I’m was sitting in yeshiva. I had arrived a month ago, and I was still getting acclimated to this world. I had gone from being surrounded by my liberal, funky, creative friends to being surrounded by Jews who care about religion!
There were so many realities that punctured for me that year. I started spending time visiting and writing about settlers, a world I had previously seen as “the enemy”, but whose humanity I now was forced to acknowledge. I spent time visiting Sderot during the Gaza war, running into bomb shelters every few minutes as rockets rained down. I ate Shabbat meals in Mea Shearim, a neighborhood that used to represent the opposite of everything I believed in (it’s the neighborhood that has “modesty signs” and which is known for being anti-Zionist and incredibly religious), but where I found an incredible beauty and sensitivity among its inhabitants.
I had lived all my life surrounded by a certain kind of person, and to be thrust into a world of utterly different people was perhaps one of the healthiest experiences of my life. I was forced to recognize the humanity, the value, and the power of people I had never had to before.
It’s quite a thing to have your reality punctured. To have your comfort taken away, your assumptions reevaluated.
I think, more often than not, we tend to see our bubble invaded as a negative thing. It seems that when people talk about rape or homosexuality or race, that those around them get offended. We have an instinctive reaction to words like “rape culture” because they imply our complicity in a world that is destructive and painful to others.

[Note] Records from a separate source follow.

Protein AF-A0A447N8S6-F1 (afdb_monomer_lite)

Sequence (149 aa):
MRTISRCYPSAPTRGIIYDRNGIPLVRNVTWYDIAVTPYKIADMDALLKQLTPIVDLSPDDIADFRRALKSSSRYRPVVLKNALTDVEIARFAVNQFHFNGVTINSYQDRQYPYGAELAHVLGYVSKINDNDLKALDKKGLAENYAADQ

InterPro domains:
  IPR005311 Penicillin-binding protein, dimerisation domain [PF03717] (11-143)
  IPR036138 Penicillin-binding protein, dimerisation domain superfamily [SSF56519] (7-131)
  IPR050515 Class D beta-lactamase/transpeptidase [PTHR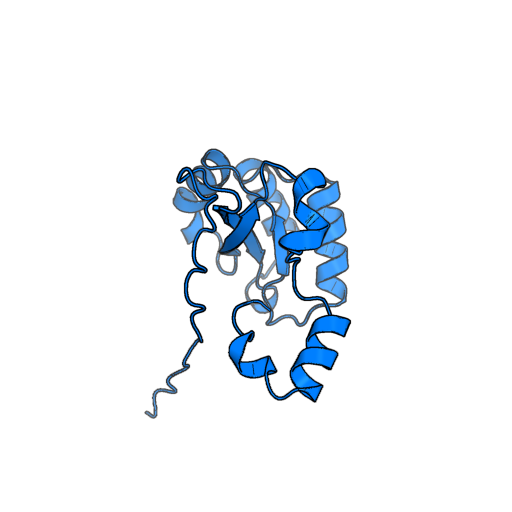30627] (9-140)

Secondary structure (DSSP, 8-state):
----------PPPPPPEE-TTS-EEEEEEEEEEEEE-GGG-S-HHHHHHHHTTTTT--HHHHHHHHHHHHHS-TTS-EEEESS--HHHHHHHHHHGGG-TTEEEEEEEEEE-TTTHHHHHHH----PPPHHHHHHHHHTT-GGGGTT--

pLDDT: mean 83.94, std 13.51, range [46.84, 97.44]

Structure (mmCIF, N/CA/C/O backbone):
data_AF-A0A447N8S6-F1
#
_entry.id   AF-A0A447N8S6-F1
#
loop_
_atom_site.group_PDB
_atom_site.id
_atom_site.type_symbol
_atom_site.label_atom_id
_atom_site.label_alt_id
_atom_site.label_comp_id
_atom_site.label_asym_id
_atom_site.label_entity_id
_atom_site.label_seq_id
_atom_site.pdbx_PDB_ins_code
_atom_site.Cartn_x
_atom_site.Cartn_y
_atom_site.Cartn_z
_atom_site.occupancy
_atom_site.B_iso_or_equiv
_atom_site.auth_seq_id
_atom_site.auth_comp_id
_atom_site.auth_asym_id
_atom_site.auth_atom_id
_atom_site.pdbx_PDB_model_num
ATOM 1 N N . MET A 1 1 ? 0.792 -35.552 -14.352 1.00 47.19 1 MET A N 1
ATOM 2 C CA . MET A 1 1 ? 0.934 -34.153 -13.886 1.00 47.19 1 MET A CA 1
ATOM 3 C C . MET A 1 1 ? 0.177 -34.010 -12.573 1.00 47.19 1 MET A C 1
ATOM 5 O O . MET A 1 1 ? -1.029 -34.199 -12.577 1.00 47.19 1 MET A O 1
ATOM 9 N N . ARG A 1 2 ? 0.860 -33.775 -11.444 1.00 46.84 2 ARG A N 1
ATOM 10 C CA . ARG A 1 2 ? 0.205 -33.446 -10.164 1.00 46.84 2 ARG A CA 1
ATOM 11 C C . ARG A 1 2 ? 0.144 -31.925 -10.052 1.00 46.84 2 ARG A C 1
ATOM 13 O O . ARG A 1 2 ? 1.183 -31.293 -9.893 1.00 46.84 2 ARG A O 1
ATOM 20 N N . THR A 1 3 ? -1.045 -31.348 -10.161 1.00 47.88 3 THR A N 1
ATOM 21 C CA . THR A 1 3 ? -1.260 -29.921 -9.902 1.00 47.88 3 THR A CA 1
ATOM 22 C C . THR A 1 3 ? -1.184 -29.698 -8.395 1.00 47.88 3 THR A C 1
ATOM 24 O O . THR A 1 3 ? -1.970 -30.270 -7.641 1.00 47.88 3 THR A O 1
ATOM 27 N N . ILE A 1 4 ? -0.209 -28.915 -7.938 1.00 60.03 4 ILE A N 1
ATOM 28 C CA . ILE A 1 4 ? -0.070 -28.570 -6.521 1.00 60.03 4 ILE A CA 1
ATOM 29 C C . ILE A 1 4 ? -1.089 -27.466 -6.234 1.00 60.03 4 ILE A C 1
ATOM 31 O O . ILE A 1 4 ? -0.963 -26.359 -6.753 1.00 60.03 4 ILE A O 1
ATOM 35 N N . SER A 1 5 ? -2.118 -27.771 -5.447 1.00 62.91 5 SER A N 1
ATOM 36 C CA . SER A 1 5 ? -3.095 -26.769 -5.011 1.00 62.91 5 SER A CA 1
ATOM 37 C C . SER A 1 5 ? -2.548 -26.044 -3.784 1.00 62.91 5 SER A C 1
ATOM 39 O O . SER A 1 5 ? -2.206 -26.682 -2.791 1.00 62.91 5 SER A O 1
ATOM 41 N N . ARG A 1 6 ? -2.427 -24.715 -3.861 1.00 66.94 6 ARG A N 1
ATOM 42 C CA . ARG A 1 6 ? -1.988 -23.861 -2.751 1.00 66.94 6 ARG A CA 1
ATOM 43 C C . ARG A 1 6 ? -3.214 -23.194 -2.132 1.00 66.94 6 ARG A C 1
ATOM 45 O O . ARG A 1 6 ? -3.826 -22.347 -2.774 1.00 66.94 6 ARG A O 1
ATOM 52 N N . CYS A 1 7 ? -3.562 -23.564 -0.903 1.00 70.75 7 CYS A N 1
ATOM 53 C CA . CYS A 1 7 ? -4.606 -22.882 -0.138 1.00 70.75 7 CYS A CA 1
ATOM 54 C C . CYS A 1 7 ? -4.047 -21.583 0.459 1.00 70.75 7 CYS A C 1
ATOM 56 O O . CYS A 1 7 ? -2.911 -21.562 0.937 1.00 70.75 7 CYS A O 1
ATOM 58 N N . TYR A 1 8 ? -4.830 -20.506 0.422 1.00 64.00 8 TYR A N 1
ATOM 59 C CA . TYR A 1 8 ? -4.490 -19.230 1.048 1.00 64.00 8 TYR A CA 1
ATOM 60 C C . TYR A 1 8 ? -5.552 -18.911 2.108 1.00 64.00 8 TYR A C 1
ATOM 62 O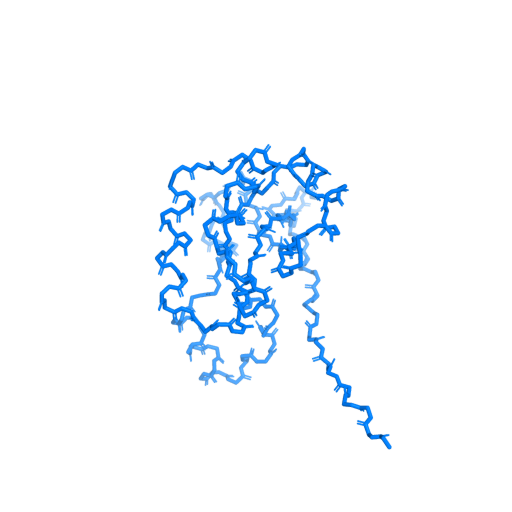 O . TYR A 1 8 ? -6.737 -18.935 1.769 1.00 64.00 8 TYR A O 1
ATOM 70 N N . PRO A 1 9 ? -5.177 -18.672 3.376 1.00 69.50 9 PRO A N 1
ATOM 71 C CA . PRO A 1 9 ? -6.143 -18.327 4.411 1.00 69.50 9 PRO A CA 1
ATOM 72 C C . PRO A 1 9 ? -6.741 -16.943 4.129 1.00 69.50 9 PRO A C 1
ATOM 74 O O . PRO A 1 9 ? -6.016 -16.001 3.816 1.00 69.50 9 PRO A O 1
ATOM 77 N N . SER A 1 10 ? -8.062 -16.812 4.246 1.00 68.31 10 SER A N 1
ATOM 78 C CA . SER A 1 10 ? -8.762 -15.525 4.169 1.00 68.31 10 SER A CA 1
ATOM 79 C C . SER A 1 10 ? -9.280 -15.139 5.552 1.00 68.31 10 SER A C 1
ATOM 81 O O . SER A 1 10 ? -10.085 -15.876 6.127 1.00 68.31 10 SER A O 1
ATOM 83 N N . ALA A 1 11 ? -8.847 -13.992 6.081 1.00 70.75 11 ALA A N 1
ATOM 84 C CA . ALA A 1 11 ? -9.365 -13.473 7.344 1.00 70.75 11 ALA A CA 1
ATOM 85 C C . ALA A 1 11 ? -10.847 -13.062 7.206 1.00 70.75 11 ALA A C 1
ATOM 87 O O . ALA A 1 11 ? -11.218 -12.442 6.203 1.00 70.75 11 ALA A O 1
ATOM 88 N N . PRO A 1 12 ? -11.709 -13.357 8.197 1.00 75.62 12 PRO A N 1
ATOM 89 C CA . PRO A 1 12 ? -13.060 -12.813 8.227 1.00 75.62 12 PRO A CA 1
ATOM 90 C C . PRO A 1 12 ? -13.032 -11.304 8.511 1.00 75.62 12 PRO A C 1
ATOM 92 O O . PRO A 1 12 ? -12.196 -10.807 9.267 1.00 75.62 12 PRO A O 1
ATOM 95 N N . THR A 1 13 ? -13.997 -10.565 7.956 1.00 74.31 13 THR A N 1
ATOM 96 C CA . THR A 1 13 ? -14.186 -9.149 8.311 1.00 74.31 13 THR A CA 1
ATOM 97 C C . THR A 1 13 ? -14.623 -9.037 9.772 1.00 74.31 13 THR A C 1
ATOM 99 O O . THR A 1 13 ? -15.529 -9.743 10.219 1.00 74.31 13 THR A O 1
ATOM 102 N N . ARG A 1 14 ? -13.992 -8.137 10.533 1.00 79.12 14 ARG A N 1
ATOM 103 C CA . ARG A 1 14 ? -14.300 -7.943 11.960 1.00 79.12 14 ARG A CA 1
ATOM 104 C C . ARG A 1 14 ? -15.618 -7.173 12.153 1.00 79.12 14 ARG A C 1
ATOM 106 O O . ARG A 1 14 ? -15.924 -6.274 11.378 1.00 79.12 14 ARG A O 1
ATOM 113 N N . GLY A 1 15 ? -16.377 -7.461 13.214 1.00 81.75 15 GLY A N 1
ATOM 114 C CA . GLY A 1 15 ? -17.647 -6.768 13.503 1.00 81.75 15 GLY A CA 1
ATOM 115 C C . GLY A 1 15 ? -17.485 -5.281 13.868 1.00 81.75 15 GLY A C 1
ATOM 116 O O . GLY A 1 15 ? -16.460 -4.887 14.430 1.00 81.75 15 GLY A O 1
ATOM 117 N N . ILE A 1 16 ? -18.486 -4.452 13.559 1.00 85.19 16 ILE A N 1
ATOM 118 C CA . ILE A 1 16 ? -18.568 -3.035 13.975 1.00 85.19 16 ILE A CA 1
ATOM 119 C C . ILE A 1 16 ? -19.026 -2.976 15.442 1.00 85.19 16 ILE A C 1
ATOM 121 O O . ILE A 1 16 ? -19.893 -3.751 15.840 1.00 85.19 16 ILE A O 1
ATOM 125 N N . ILE A 1 17 ? -18.444 -2.079 16.245 1.00 83.75 17 ILE A N 1
ATOM 126 C CA . ILE A 1 17 ? -18.837 -1.883 17.653 1.00 83.75 17 ILE A CA 1
ATOM 127 C C . ILE A 1 17 ? -19.696 -0.624 17.753 1.00 83.75 17 ILE A C 1
ATOM 129 O O . ILE A 1 17 ? -19.296 0.423 17.245 1.00 83.75 17 ILE A O 1
ATOM 133 N N . TYR A 1 18 ? -20.842 -0.725 18.428 1.00 86.25 18 TYR A N 1
ATOM 134 C CA . TYR A 1 18 ? -21.811 0.359 18.602 1.00 86.25 18 TYR A CA 1
ATOM 135 C C . TYR A 1 18 ? -22.011 0.709 20.083 1.00 86.25 18 TYR A C 1
ATOM 137 O O . TYR A 1 18 ? -21.904 -0.158 20.949 1.00 86.25 18 TYR A O 1
ATOM 145 N N . ASP A 1 19 ? -22.339 1.971 20.362 1.00 86.19 19 ASP A N 1
ATOM 146 C CA . ASP A 1 19 ? -22.895 2.409 21.651 1.00 86.19 19 ASP A CA 1
ATOM 147 C C . ASP A 1 19 ? -24.368 1.958 21.805 1.00 86.19 19 ASP A C 1
ATOM 149 O O . ASP A 1 19 ? -25.023 1.581 20.831 1.00 86.19 19 ASP A O 1
ATOM 153 N N . ARG A 1 20 ? -24.930 2.068 23.018 1.00 91.19 20 ARG A N 1
ATOM 154 C CA . ARG A 1 20 ? -26.351 1.861 23.351 1.00 91.19 20 ARG A CA 1
ATOM 155 C C . ARG A 1 20 ? -27.322 2.620 22.442 1.00 91.19 20 ARG A C 1
ATOM 157 O O . ARG A 1 20 ? -28.458 2.191 22.290 1.00 91.19 20 ARG A O 1
ATOM 164 N N . ASN A 1 21 ? -26.881 3.732 21.851 1.00 90.81 21 ASN A N 1
ATOM 165 C CA . ASN A 1 21 ? -27.678 4.559 20.944 1.00 90.81 21 ASN A CA 1
ATOM 166 C C . ASN A 1 21 ? -27.483 4.202 19.455 1.00 90.81 21 ASN A C 1
ATOM 168 O O . ASN A 1 21 ? -27.974 4.917 18.588 1.00 90.81 21 ASN A O 1
ATOM 172 N N . GLY A 1 22 ? -26.738 3.136 19.133 1.00 86.38 22 GLY A N 1
ATOM 173 C CA . GLY A 1 22 ? -26.478 2.712 17.750 1.00 86.38 22 GLY A CA 1
ATOM 174 C C . GLY A 1 22 ? -25.399 3.522 17.021 1.00 86.38 22 GLY A C 1
ATOM 175 O O . GLY A 1 22 ? -25.258 3.408 15.806 1.00 86.38 22 GLY A O 1
ATOM 176 N N . ILE A 1 23 ? -24.616 4.330 17.740 1.00 85.62 23 ILE A N 1
ATOM 177 C CA . ILE A 1 23 ? -23.522 5.123 17.165 1.00 85.62 23 ILE A CA 1
ATOM 178 C C . ILE A 1 23 ? -22.281 4.229 17.001 1.00 85.62 23 ILE A C 1
ATOM 180 O O . ILE A 1 23 ? -21.872 3.602 17.981 1.00 85.62 23 ILE A O 1
ATOM 184 N N . PRO A 1 24 ? -21.666 4.140 15.804 1.00 84.19 24 PRO A N 1
ATOM 185 C CA . PRO A 1 24 ? -20.490 3.303 15.590 1.00 84.19 24 PRO A CA 1
ATOM 186 C C . PRO A 1 24 ? -19.266 3.882 16.310 1.00 84.19 24 PRO A C 1
ATOM 188 O O . PRO A 1 24 ? -18.754 4.941 15.951 1.00 84.19 24 PRO A O 1
ATOM 191 N N . LEU A 1 25 ? -18.770 3.147 17.303 1.00 83.56 25 LEU A N 1
ATOM 192 C CA . LEU A 1 25 ? -17.571 3.477 18.076 1.00 83.56 25 LEU A CA 1
ATOM 193 C C . LEU A 1 25 ? -16.290 2.970 17.404 1.00 83.56 25 LEU A C 1
ATOM 195 O O . LEU A 1 25 ? -15.232 3.575 17.563 1.00 83.56 25 LEU A O 1
ATOM 199 N N . VAL A 1 26 ? -16.378 1.867 16.653 1.00 83.50 26 VAL A N 1
ATOM 200 C CA . VAL A 1 26 ? -15.248 1.270 15.923 1.00 83.50 26 VAL A CA 1
ATOM 201 C C . VAL A 1 26 ? -15.704 0.835 14.541 1.00 83.50 26 VAL A C 1
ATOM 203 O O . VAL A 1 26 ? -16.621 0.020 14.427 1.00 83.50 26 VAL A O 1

And I think that’s why I reacted in such a silly way to my gay friend. I had been perfectly fine theoretically accepting gay people, but having one as a friend upended that thought. I didn’t actually accept gay people when I was forced to. It took time and education and connection.

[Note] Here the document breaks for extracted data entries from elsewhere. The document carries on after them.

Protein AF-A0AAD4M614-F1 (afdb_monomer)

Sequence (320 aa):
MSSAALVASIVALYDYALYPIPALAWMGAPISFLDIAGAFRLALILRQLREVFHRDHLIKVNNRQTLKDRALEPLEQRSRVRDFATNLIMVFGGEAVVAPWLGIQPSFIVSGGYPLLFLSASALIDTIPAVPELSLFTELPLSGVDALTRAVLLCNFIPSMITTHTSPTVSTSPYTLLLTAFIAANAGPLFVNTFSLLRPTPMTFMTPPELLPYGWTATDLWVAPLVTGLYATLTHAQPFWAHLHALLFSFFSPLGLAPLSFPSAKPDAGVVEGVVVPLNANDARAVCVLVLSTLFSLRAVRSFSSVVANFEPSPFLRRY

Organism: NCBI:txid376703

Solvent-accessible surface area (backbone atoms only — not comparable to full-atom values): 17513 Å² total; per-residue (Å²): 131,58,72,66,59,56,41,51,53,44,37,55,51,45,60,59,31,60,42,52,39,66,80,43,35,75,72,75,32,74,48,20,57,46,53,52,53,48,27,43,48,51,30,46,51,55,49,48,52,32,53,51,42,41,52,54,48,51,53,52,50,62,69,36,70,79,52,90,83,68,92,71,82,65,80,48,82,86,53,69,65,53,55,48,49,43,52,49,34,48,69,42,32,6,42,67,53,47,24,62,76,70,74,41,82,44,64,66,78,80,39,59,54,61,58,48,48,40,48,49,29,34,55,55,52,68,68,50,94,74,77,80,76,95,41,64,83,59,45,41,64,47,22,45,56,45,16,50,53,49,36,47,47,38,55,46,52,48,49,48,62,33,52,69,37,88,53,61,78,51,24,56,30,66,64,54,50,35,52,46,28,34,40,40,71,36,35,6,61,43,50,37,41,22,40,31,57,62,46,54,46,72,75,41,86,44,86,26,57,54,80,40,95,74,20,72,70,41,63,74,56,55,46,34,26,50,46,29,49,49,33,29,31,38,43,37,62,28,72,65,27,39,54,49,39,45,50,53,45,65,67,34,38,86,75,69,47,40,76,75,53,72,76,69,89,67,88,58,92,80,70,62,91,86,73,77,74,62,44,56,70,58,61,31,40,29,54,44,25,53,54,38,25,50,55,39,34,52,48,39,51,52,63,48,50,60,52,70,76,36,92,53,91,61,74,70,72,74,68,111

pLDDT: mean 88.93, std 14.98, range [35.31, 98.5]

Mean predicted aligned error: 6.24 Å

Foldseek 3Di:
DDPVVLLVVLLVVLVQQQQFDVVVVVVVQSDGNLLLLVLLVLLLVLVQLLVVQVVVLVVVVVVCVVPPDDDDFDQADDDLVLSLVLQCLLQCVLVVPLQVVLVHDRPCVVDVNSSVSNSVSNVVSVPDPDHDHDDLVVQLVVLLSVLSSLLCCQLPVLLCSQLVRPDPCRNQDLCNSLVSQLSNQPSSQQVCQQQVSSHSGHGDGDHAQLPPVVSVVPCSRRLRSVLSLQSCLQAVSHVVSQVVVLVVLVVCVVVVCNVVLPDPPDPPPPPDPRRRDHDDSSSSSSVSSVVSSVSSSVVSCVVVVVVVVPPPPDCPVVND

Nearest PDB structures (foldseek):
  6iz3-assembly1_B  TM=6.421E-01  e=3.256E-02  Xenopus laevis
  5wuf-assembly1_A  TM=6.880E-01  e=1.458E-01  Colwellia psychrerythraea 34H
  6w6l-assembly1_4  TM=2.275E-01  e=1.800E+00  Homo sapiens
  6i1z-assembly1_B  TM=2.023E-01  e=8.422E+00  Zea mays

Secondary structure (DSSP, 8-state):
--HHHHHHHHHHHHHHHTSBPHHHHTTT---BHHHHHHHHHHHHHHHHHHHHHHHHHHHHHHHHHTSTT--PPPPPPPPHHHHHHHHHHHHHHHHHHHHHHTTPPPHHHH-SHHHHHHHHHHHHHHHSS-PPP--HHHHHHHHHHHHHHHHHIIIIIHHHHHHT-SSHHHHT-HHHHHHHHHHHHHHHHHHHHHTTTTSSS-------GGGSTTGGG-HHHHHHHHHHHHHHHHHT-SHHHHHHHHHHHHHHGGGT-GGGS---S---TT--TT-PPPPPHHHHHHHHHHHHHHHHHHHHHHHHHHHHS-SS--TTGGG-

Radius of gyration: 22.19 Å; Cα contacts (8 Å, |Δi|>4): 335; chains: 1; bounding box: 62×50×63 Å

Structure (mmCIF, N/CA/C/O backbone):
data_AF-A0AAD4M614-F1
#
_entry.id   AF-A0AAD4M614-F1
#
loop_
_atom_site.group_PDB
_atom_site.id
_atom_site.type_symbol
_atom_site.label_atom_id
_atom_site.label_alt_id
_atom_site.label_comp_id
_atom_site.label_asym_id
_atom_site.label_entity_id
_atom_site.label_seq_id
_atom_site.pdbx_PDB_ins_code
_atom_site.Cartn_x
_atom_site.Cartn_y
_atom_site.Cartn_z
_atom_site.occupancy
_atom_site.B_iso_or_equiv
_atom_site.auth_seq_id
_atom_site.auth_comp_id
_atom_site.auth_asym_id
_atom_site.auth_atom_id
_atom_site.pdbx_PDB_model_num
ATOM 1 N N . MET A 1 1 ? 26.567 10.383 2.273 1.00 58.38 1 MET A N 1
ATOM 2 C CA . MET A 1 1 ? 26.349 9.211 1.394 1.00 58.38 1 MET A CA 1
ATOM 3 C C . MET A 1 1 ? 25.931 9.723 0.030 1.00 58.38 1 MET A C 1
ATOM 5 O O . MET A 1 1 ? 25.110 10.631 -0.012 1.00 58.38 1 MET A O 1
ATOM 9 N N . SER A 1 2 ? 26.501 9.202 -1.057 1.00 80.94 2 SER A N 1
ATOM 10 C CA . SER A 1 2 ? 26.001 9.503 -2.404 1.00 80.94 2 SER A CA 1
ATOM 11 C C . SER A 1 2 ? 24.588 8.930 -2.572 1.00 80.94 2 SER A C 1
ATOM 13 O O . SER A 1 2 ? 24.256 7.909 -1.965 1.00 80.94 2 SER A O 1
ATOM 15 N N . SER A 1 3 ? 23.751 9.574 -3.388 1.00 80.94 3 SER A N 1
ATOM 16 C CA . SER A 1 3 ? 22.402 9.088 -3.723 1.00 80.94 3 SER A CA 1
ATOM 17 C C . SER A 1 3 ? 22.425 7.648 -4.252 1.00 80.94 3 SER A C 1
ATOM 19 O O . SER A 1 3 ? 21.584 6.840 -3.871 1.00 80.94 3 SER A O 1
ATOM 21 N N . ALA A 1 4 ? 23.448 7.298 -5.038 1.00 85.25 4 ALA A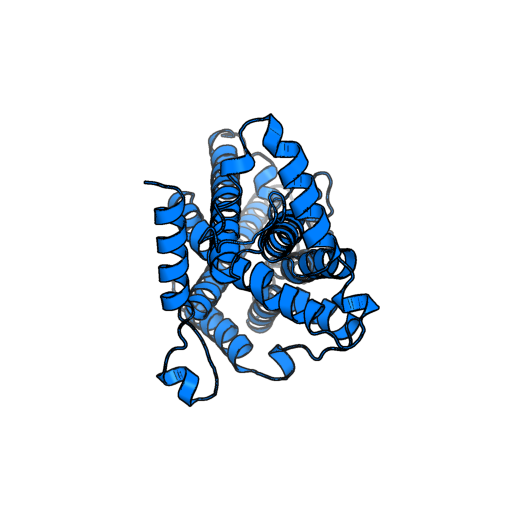 N 1
ATOM 22 C CA . ALA A 1 4 ? 23.667 5.952 -5.562 1.00 85.25 4 ALA A CA 1
ATOM 23 C C . ALA A 1 4 ? 23.861 4.890 -4.464 1.00 85.25 4 ALA A C 1
ATOM 25 O O . ALA A 1 4 ? 23.269 3.818 -4.542 1.00 85.25 4 ALA A O 1
ATOM 26 N N . ALA A 1 5 ? 24.639 5.188 -3.415 1.00 89.00 5 ALA A N 1
ATOM 27 C CA . ALA A 1 5 ? 24.857 4.244 -2.315 1.00 89.00 5 ALA A CA 1
ATOM 28 C C . ALA A 1 5 ? 23.557 3.955 -1.554 1.00 89.00 5 ALA A C 1
ATOM 30 O O . ALA A 1 5 ? 23.300 2.828 -1.148 1.00 89.00 5 ALA A O 1
ATOM 31 N N . LEU A 1 6 ? 22.719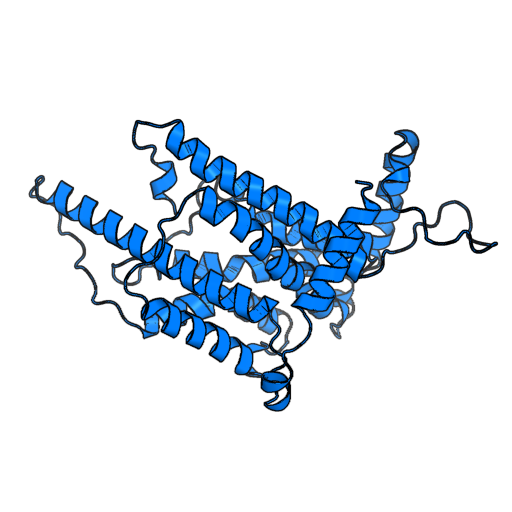 4.976 -1.386 1.00 89.31 6 LEU A N 1
ATOM 32 C CA . LEU A 1 6 ? 21.446 4.847 -0.694 1.00 89.31 6 LEU A CA 1
ATOM 33 C C . LEU A 1 6 ? 20.409 4.069 -1.528 1.00 89.31 6 LEU A C 1
ATOM 35 O O . LEU A 1 6 ? 19.713 3.223 -0.971 1.00 89.31 6 LEU A O 1
ATOM 39 N N . VAL A 1 7 ? 20.358 4.273 -2.850 1.00 90.12 7 VAL A N 1
ATOM 40 C CA . VAL A 1 7 ? 19.539 3.448 -3.761 1.00 90.12 7 VAL A CA 1
ATOM 41 C C . VAL A 1 7 ? 19.993 1.986 -3.724 1.00 90.12 7 VAL A C 1
ATOM 43 O O . VAL A 1 7 ? 19.161 1.104 -3.527 1.00 90.12 7 VAL A O 1
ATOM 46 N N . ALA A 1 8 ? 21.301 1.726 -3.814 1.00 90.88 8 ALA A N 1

I didn’t really care about sexual assault until I had to face it in a person near me. Yes, I thought it was horrifying, but I felt absolutely no need until that moment to do anything about it, speak up about it, or even care about it.
And, honestly, I didn’t really value anything conservative, traditional, or religious (in the organized religion sense) until I went to yeshiva in Israel.
It’s easy to be theoretically accepting of others. It’s simple to say you aren’t racist, or a homophobe, or against the wrongs of the world.
Reality puncturing forces us to evaluate what we say, however. It forces us to see the world in a deeper, richer, and truer way. And while the instinct at first is to almost always ignore that puncturing, or to even fight back against it, it is the one way we can truly push ourselves to be more understanding and accepting of those whose experiences differ from our own.
When we understand the overall concept of the power of allowing ourselves to be vulnerable to have our realities upended, then we can harness that truth. We can thrust ourselves into situations that force us to speak to more people who are different from us. We can remind ourselves not to be so reactive every time someone tells us we don’t have the whole truth about the world.
We can, in other words, puncture our own reality.